Wyzwanie sprzątanie – #trashtag challenge podbija Instagrama i… nasze serca!
Pomysł sprzątania śmieci pozostawionych przez zwykłych przechodniów, turystów czy dzieci z nie wystarczająco rozwiniętą świadomością dotyczącą ekologii nie jest oczywiście nowy. Bazuje na popularnych akcjach „sprzątania świata” organizowanych co roku przez szkoły i rozmaite instytucje w trzeci weekend września, kiedy to obchodzimy Dzień Ziemi. Pierwsza z masowych inicjatyw dobrowolnego sprzątania odbyła się w Sydney w 1989 roku. Ponad 40 tysięcy mieszkańców zdecydowało się wówczas wyjść z domu z workiem na śmieci, aby posprzątać okolice portu.
Realizowane „z doskoku” i tylko przez jeden dzień w roku akcje sprzątania nie są jednak w stanie realnie wpłynąć na zanieczyszczenie naturalnego środowiska. Każdego dnia przechodzimy przez zaśmiecone parki i skwery. Mijamy trawniki pełne wypalonych papierosów, plastikowych butelek i papierków po cukierkach czy batonikach. Latem na plaży częstokroć nie jesteśmy wręcz w stanie rozłożyć na piasku koca tak, by nie natrafić na potłuczone szkło i kapsle. Porzucone opony, meble i worki ze śmieciami straszą nas swoim widokiem niemal przy każdorazowym wejściu w otulinę lasu. Przez sąsiadów wyrzucających przez okno papierosy, butelki, tubki po kremach, puszki i foliowe zrywki po kilku latach zrezygnowałam z prowadzenia ogródka. Zamiast siać kwiaty, grabić i odcinać stare gałęzie co drugi tydzień musiałam bowiem godzinami zbierać ich śmieci. Na szczęście bardziej świadomi i pełni nieposkromionej energii internauci postanowili wreszcie wziąć sprawy w swoje ręce!

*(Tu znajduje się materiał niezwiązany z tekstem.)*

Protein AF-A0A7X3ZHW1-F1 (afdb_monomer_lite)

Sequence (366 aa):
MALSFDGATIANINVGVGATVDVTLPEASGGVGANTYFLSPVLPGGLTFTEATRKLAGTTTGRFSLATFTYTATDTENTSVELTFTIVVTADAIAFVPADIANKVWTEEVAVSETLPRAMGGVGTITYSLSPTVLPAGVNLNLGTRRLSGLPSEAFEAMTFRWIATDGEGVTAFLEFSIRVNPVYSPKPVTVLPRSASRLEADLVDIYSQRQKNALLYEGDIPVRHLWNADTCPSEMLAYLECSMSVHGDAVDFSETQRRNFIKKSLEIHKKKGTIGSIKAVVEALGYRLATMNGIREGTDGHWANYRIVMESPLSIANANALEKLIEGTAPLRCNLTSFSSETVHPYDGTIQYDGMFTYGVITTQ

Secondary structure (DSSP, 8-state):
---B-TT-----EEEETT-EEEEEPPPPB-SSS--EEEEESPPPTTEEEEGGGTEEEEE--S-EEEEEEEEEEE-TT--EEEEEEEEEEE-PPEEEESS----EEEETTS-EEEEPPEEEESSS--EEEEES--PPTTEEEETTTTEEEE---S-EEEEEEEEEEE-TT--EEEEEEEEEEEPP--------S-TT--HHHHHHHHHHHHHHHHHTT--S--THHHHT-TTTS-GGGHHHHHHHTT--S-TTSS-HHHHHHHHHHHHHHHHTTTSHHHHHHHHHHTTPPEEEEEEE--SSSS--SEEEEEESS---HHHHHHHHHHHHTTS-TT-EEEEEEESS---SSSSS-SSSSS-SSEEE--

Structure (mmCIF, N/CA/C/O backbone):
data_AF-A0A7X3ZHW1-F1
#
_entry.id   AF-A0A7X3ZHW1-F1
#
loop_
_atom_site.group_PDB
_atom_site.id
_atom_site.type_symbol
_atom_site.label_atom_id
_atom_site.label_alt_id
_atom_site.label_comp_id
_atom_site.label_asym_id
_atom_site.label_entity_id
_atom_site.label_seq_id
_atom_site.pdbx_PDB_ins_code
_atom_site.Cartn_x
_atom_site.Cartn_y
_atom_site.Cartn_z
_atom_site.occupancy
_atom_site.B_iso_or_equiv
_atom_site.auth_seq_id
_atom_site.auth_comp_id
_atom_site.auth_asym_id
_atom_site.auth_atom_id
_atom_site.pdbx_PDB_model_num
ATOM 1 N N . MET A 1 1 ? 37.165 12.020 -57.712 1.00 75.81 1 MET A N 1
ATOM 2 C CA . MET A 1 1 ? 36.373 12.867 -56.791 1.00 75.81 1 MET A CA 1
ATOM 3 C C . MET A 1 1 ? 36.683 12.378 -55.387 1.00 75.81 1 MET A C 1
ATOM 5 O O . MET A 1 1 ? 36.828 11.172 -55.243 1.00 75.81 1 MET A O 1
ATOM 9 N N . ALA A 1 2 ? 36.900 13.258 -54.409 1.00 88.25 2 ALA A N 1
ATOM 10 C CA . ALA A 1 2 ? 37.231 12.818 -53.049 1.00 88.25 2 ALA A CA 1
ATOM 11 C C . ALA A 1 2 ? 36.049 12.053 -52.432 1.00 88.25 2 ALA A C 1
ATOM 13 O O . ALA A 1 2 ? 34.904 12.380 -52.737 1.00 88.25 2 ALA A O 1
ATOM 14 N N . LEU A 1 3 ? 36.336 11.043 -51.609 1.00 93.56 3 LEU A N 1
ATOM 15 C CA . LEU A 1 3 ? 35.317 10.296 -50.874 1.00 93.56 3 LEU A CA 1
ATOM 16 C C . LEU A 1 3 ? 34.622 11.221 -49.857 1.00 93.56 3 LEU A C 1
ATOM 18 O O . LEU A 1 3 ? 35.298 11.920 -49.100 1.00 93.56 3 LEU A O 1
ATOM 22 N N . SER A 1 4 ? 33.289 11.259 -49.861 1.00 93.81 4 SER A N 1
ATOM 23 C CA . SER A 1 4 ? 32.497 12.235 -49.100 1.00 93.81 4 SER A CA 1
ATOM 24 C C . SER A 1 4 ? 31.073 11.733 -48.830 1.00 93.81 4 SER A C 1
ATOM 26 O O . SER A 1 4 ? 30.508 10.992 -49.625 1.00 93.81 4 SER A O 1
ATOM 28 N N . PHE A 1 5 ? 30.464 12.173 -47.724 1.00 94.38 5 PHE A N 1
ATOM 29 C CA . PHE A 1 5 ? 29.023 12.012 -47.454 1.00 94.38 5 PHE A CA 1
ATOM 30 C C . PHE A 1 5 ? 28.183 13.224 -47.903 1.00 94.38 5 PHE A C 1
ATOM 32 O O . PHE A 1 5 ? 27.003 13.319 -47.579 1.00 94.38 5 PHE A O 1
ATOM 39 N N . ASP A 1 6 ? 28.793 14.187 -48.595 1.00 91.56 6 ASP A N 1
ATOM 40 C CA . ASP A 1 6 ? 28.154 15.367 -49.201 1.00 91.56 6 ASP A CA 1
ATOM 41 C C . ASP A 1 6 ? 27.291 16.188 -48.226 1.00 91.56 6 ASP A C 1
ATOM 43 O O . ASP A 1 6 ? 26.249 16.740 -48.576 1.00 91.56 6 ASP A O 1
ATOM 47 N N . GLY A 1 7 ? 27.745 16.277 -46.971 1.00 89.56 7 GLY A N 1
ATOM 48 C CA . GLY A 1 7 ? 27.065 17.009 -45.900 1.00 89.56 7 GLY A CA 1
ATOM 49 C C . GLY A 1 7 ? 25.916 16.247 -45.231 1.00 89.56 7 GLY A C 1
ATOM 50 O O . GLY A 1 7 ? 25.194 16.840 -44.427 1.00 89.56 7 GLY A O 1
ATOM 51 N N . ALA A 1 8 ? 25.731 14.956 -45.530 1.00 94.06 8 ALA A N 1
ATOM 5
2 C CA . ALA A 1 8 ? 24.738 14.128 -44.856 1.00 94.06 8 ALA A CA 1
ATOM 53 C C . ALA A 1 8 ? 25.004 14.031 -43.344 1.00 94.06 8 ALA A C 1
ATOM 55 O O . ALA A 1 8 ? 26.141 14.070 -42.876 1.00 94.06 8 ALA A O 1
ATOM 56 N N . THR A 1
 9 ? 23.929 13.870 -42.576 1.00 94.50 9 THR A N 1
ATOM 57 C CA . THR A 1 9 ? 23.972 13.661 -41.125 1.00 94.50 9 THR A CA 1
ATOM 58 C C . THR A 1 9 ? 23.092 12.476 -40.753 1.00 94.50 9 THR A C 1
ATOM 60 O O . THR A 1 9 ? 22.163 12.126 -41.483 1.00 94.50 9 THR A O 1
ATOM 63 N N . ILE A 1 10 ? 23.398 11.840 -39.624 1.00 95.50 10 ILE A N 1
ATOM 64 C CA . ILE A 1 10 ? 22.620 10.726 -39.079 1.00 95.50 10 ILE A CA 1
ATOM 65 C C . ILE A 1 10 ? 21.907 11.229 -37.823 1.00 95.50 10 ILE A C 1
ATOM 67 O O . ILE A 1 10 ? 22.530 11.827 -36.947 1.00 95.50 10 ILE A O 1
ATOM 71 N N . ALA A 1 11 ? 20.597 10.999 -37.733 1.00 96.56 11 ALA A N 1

Pozytywny fame, czyli zostań bohaterem osiedla
Wystarczyło zaledwie kilka dni, by na Instagramie pojawiło się ponad 28 tysięcy postów z hasztagiem #trashtag. Zintegrowani wspaniałą ideą internauci na własną rękę czyszczą plaże, wyławiają z wody plastik, zbierają śmieci z ulic i podwórek. Efekty tych działań dosłownie zapierają dech w piersi! Przypominają, że nie trzeba poświęcać zdrowia ani życia, by każdego dnia móc czuć się bohaterem.
Nawet pieski mogą zbierać śmieci 😉
Jak grzyby po deszczu wyrastają też profile w pełni poświęcone akcji oczyszczania świata. Jednym z nich jest konto uroczego pieska chomsky_zbiera_smieci, na którym każdego dnia można oglądać kolejne ekopoczynania słodkiego pupila i jego pana.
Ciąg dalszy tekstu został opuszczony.